Efficient photoionization for barium ion trapping using a dipole-allowed resonant two-photon transition

TL;DR

This paper demonstrates a highly efficient, isotope-selective photoionization method for barium ions using a resonant two-photon transition at 553 nm, outperforming previous techniques and suitable for commercial laser systems.

Contribution

Introduces a new photoionization scheme at 553 nm that significantly improves efficiency and isotope selectivity for barium ion trapping.

Findings

Two orders of magnitude increase in ionization efficiency.

The method is compatible with commercial laser systems.

It offers advantages over existing narrowband photoionization schemes.

Abstract

Two efficient and isotope-selective resonant two-photon ionization techniques for loading barium ions into radio-frequency (RF)-traps are demonstrated.
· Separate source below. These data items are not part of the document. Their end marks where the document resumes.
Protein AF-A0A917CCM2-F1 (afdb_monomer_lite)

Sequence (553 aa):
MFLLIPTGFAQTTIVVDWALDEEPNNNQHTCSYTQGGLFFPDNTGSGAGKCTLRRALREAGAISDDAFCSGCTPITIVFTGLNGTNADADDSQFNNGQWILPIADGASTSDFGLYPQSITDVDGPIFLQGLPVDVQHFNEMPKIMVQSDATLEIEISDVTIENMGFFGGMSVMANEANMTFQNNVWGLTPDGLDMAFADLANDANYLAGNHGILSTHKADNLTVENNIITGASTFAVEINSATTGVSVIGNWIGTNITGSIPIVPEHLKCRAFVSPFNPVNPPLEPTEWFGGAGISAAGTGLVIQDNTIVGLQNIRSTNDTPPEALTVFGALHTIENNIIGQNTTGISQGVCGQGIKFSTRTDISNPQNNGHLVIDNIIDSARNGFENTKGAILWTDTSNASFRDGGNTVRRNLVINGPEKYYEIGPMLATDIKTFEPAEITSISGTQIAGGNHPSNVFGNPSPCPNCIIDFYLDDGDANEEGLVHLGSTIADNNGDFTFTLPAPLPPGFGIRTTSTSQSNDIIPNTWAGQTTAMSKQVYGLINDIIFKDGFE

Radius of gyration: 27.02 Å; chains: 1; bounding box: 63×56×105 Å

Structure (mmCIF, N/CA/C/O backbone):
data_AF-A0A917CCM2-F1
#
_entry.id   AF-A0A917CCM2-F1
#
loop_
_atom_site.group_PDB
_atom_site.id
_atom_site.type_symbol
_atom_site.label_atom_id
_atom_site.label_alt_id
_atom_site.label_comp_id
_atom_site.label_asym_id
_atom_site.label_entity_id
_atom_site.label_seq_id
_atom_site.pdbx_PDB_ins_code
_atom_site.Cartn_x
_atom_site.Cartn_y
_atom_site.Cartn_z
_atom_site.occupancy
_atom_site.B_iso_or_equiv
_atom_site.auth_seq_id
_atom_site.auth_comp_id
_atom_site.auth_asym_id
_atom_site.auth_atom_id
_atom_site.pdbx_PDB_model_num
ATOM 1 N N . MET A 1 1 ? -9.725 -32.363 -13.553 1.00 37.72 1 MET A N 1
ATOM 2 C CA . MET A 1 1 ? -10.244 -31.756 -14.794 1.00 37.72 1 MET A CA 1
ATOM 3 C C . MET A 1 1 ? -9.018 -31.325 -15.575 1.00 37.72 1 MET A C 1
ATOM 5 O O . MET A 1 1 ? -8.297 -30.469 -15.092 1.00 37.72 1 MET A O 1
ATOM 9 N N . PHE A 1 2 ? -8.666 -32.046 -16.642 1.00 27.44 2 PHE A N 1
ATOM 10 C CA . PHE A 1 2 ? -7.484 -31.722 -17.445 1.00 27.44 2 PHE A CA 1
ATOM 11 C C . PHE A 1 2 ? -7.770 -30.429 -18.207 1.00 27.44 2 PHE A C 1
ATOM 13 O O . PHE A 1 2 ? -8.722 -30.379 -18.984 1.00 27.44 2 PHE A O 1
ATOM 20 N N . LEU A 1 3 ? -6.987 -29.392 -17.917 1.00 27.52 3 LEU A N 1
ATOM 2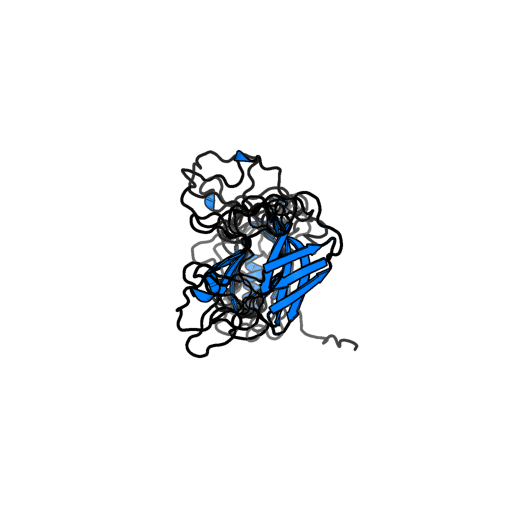1 C CA . LEU A 1 3 ? -7.030 -28.115 -18.611 1.00 27.52 3 LEU A CA 1
ATOM 22 C C . LEU A 1 3 ? -6.585 -28.368 -20.058 1.00 27.52 3 LEU A C 1
ATOM 24 O O . LEU A 1 3 ? -5.445 -28.757 -20.312 1.00 27.52 3 LEU A O 1
ATOM 28 N N . LEU A 1 4 ? -7.515 -28.226 -20.998 1.00 28.06 4 LEU A N 1
ATOM 29 C CA . LEU A 1 4 ? -7.201 -28.154 -22.419 1.00 28.06 4 LEU A CA 1
ATOM 30 C C . LEU A 1 4 ? -6.444 -26.844 -22.640 1.00 28.06 4 LEU A C 1
ATOM 32 O O . LEU A 1 4 ? -7.046 -25.777 -22.593 1.00 28.06 4 LEU A O 1
ATOM 36 N N . ILE A 1 5 ? -5.131 -26.931 -22.851 1.00 30.38 5 ILE A N 1
ATOM 37 C CA . ILE A 1 5 ? -4.333 -25.817 -23.368 1.00 30.38 5 ILE A CA 1
ATOM 38 C C . ILE A 1 5 ? -4.794 -25.606 -24.818 1.00 30.38 5 ILE A C 1
ATOM 40 O O . ILE A 1 5 ? -4.671 -26.544 -25.615 1.00 30.38 5 ILE A O 1
ATOM 44 N N . PRO A 1 6 ? -5.350 -24.440 -25.189 1.00 33.75 6 PRO A N 1
ATOM 45 C CA . PRO A 1 6 ? -5.646 -24.155 -26.581 1.00 33.75 6 PRO A CA 1
ATOM 46 C C . PRO A 1 6 ? -4.317 -24.085 -27.334 1.00 33.75 6 PRO A C 1
ATOM 48 O O . PRO A 1 6 ? -3.481 -23.220 -27.094 1.00 33.75 6 PRO A O 1
ATOM 51 N N . THR A 1 7 ? -4.097 -25.035 -28.233 1.00 38.78 7 THR A N 1
ATOM 52 C CA . THR A 1 7 ? -2.990 -24.999 -29.183 1.00 38.78 7 THR A CA 1
ATOM 53 C C . THR A 1 7 ? -3.307 -23.982 -30.279 1.00 38.78 7 THR A C 1
ATOM 55 O O . THR A 1 7 ? -4.213 -24.236 -31.074 1.00 38.78 7 THR A O 1
ATOM 58 N N . GLY A 1 8 ? -2.532 -22.895 -30.362 1.00 43.81 8 GLY A N 1
ATOM 59 C CA . GLY A 1 8 ? -2.303 -22.193 -31.631 1.00 43.81 8 GLY A CA 1
ATOM 60 C C . GLY A 1 8 ? -2.700 -20.718 -31.747 1.00 43.81 8 GLY A C 1
ATOM 61 O O . GLY A 1 8 ? -3.207 -20.353 -32.802 1.00 43.81 8 GLY A O 1
ATOM 62 N N . PHE A 1 9 ? -2.427 -19.868 -30.753 1.00 43.28 9 PHE A N 1
ATOM 63 C CA . PHE A 1 9 ? -2.191 -18.444 -31.044 1.00 43.28 9 PHE A CA 1
ATOM 64 C C . PHE A 1 9 ? -0.699 -18.260 -31.341 1.00 43.28 9 PHE A C 1
ATOM 66 O O . PHE A 1 9 ? 0.140 -18.840 -30.645 1.00 43.28 9 PHE A O 1
ATOM 73 N N . ALA A 1 10 ? -0.359 -17.551 -32.419 1.00 54.44 10 ALA A N 1
ATOM 74 C CA . ALA A 1 10 ? 1.029 -17.235 -32.722 1.00 54.44 10 ALA A CA 1
ATOM 75 C C . ALA A 1 10 ? 1.490 -16.155 -31.734 1.00 54.44 10 ALA A C 1
ATOM 77 O O . ALA A 1 10 ? 0.998 -15.038 -31.755 1.00 54.44 10 ALA A O 1
ATOM 78 N N . GLN A 1 11 ? 2.401 -16.513 -30.832 1.00 79.06 11 GLN A N 1
ATOM 79 C CA . GLN A 1 11 ? 3.021 -15.559 -29.918 1.00 79.06 11 GLN A CA 1
ATOM 80 C C . GLN A 1 11 ? 4.061 -14.754 -30.698 1.00 79.06 11 GLN A C 1
ATOM 82 O O . GLN A 1 11 ? 5.001 -15.338 -31.247 1.00 79.06 11 GLN A O 1
ATOM 87 N N . THR A 1 12 ? 3.915 -13.432 -30.749 1.00 92.06 12 THR A N 1
ATOM 88 C CA . THR A 1 12 ? 4.984 -12.574 -31.269 1.00 92.06 12 THR A CA 1
ATOM 89 C C . THR A 1 12 ? 5.986 -12.310 -30.156 1.00 92.06 12 THR A C 1
ATOM 91 O O . THR A 1 12 ? 5.615 -11.865 -29.074 1.00 92.06 12 THR A O 1
ATOM 94 N N . THR A 1 13 ? 7.268 -12.574 -30.405 1.00 94.88 13 THR A N 1
ATOM 95 C CA . THR A 1 13 ? 8.346 -12.273 -29.455 1.00 94.88 13 THR A CA 1
ATOM 96 C C . THR A 1 13 ? 9.234 -11.173 -30.015 1.00 94.88 13 THR A C 1
ATOM 98 O O . THR A 1 13 ? 9.852 -11.355 -31.063 1.00 94.88 13 THR A O 1
ATOM 101 N N . ILE A 1 14 ? 9.324 -10.056 -29.297 1.00 95.50 14 ILE A N 1
ATOM 102 C CA . ILE A 1 14 ? 10.239 -8.954 -29.592 1.00 95.50 14 ILE A CA 1
ATOM 103 C C . ILE A 1 14 ? 11.436 -9.101 -28.653 1.00 95.50 14 ILE A C 1
ATOM 105 O O . ILE A 1 14 ? 11.280 -9.103 -27.432 1.00 95.50 14 ILE A O 1
ATOM 109 N N . VAL A 1 15 ? 12.633 -9.264 -29.212 1.00 95.94 15 VAL A N 1
ATOM 110 C CA . VAL A 1 15 ? 13.857 -9.464 -28.427 1.00 95.94 15 VAL A CA 1
ATOM 111 C C . VAL A 1 15 ? 14.630 -8.156 -28.369 1.00 95.94 15 VAL A C 1
ATOM 113 O O . VAL A 1 15 ? 15.159 -7.720 -29.386 1.00 95.94 15 VAL A O 1
ATOM 116 N N . VAL A 1 16 ? 14.728 -7.569 -27.178 1.00 95.44 16 VAL A N 1
ATOM 117 C CA . VAL A 1 16 ? 15.649 -6.464 -26.899 1.00 95.44 16 VAL A CA 1
ATOM 118 C C . VAL A 1 16 ? 17.066 -7.031 -26.848 1.00 95.44 16 VAL A C 1
ATOM 120 O O . VAL A 1 16 ? 17.352 -7.962 -26.086 1.00 95.44 16 VAL A O 1
ATOM 123 N N . ASP A 1 17 ? 17.940 -6.488 -27.689 1.00 94.31 17 ASP A N 1
ATOM 124 C CA . ASP A 1 17 ? 19.321 -6.941 -27.869 1.00 94.31 17 ASP A CA 1
ATOM 125 C C . ASP A 1 17 ? 20.338 -5.792 -27.875 1.00 94.31 17 ASP A C 1
ATOM 127 O O . ASP A 1 17 ? 21.488 -6.002 -28.259 1.00 94.31 17 ASP A O 1
ATOM 131 N N . TRP A 1 18 ? 19.909 -4.597 -27.453 1.00 93.44 18 TRP A N 1
ATOM 132 C CA . TRP A 1 18 ? 20.756 -3.416 -27.340 1.00 93.44 18 TRP A CA 1
ATOM 133 C C . TRP A 1 18 ? 20.294 -2.473 -26.235 1.00 93.44 18 TRP A C 1
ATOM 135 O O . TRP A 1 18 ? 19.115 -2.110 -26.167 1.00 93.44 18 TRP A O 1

The scheme of using a strong dipole-allowed transition at \lambda=553 nm as a first step towards ionization is compared to the established technique of using a weak intercombination line (\lambda=413 nm). An increase of two orders of magnitude in the ionization efficiency is found favoring the transition at 553 nm. This technique can be implemented using commercial all-solid-state laser systems and is expected to be advantageous compared to other narrowband photoionization schemes of barium in cases where highest efficiency and isotope-selectivity are required.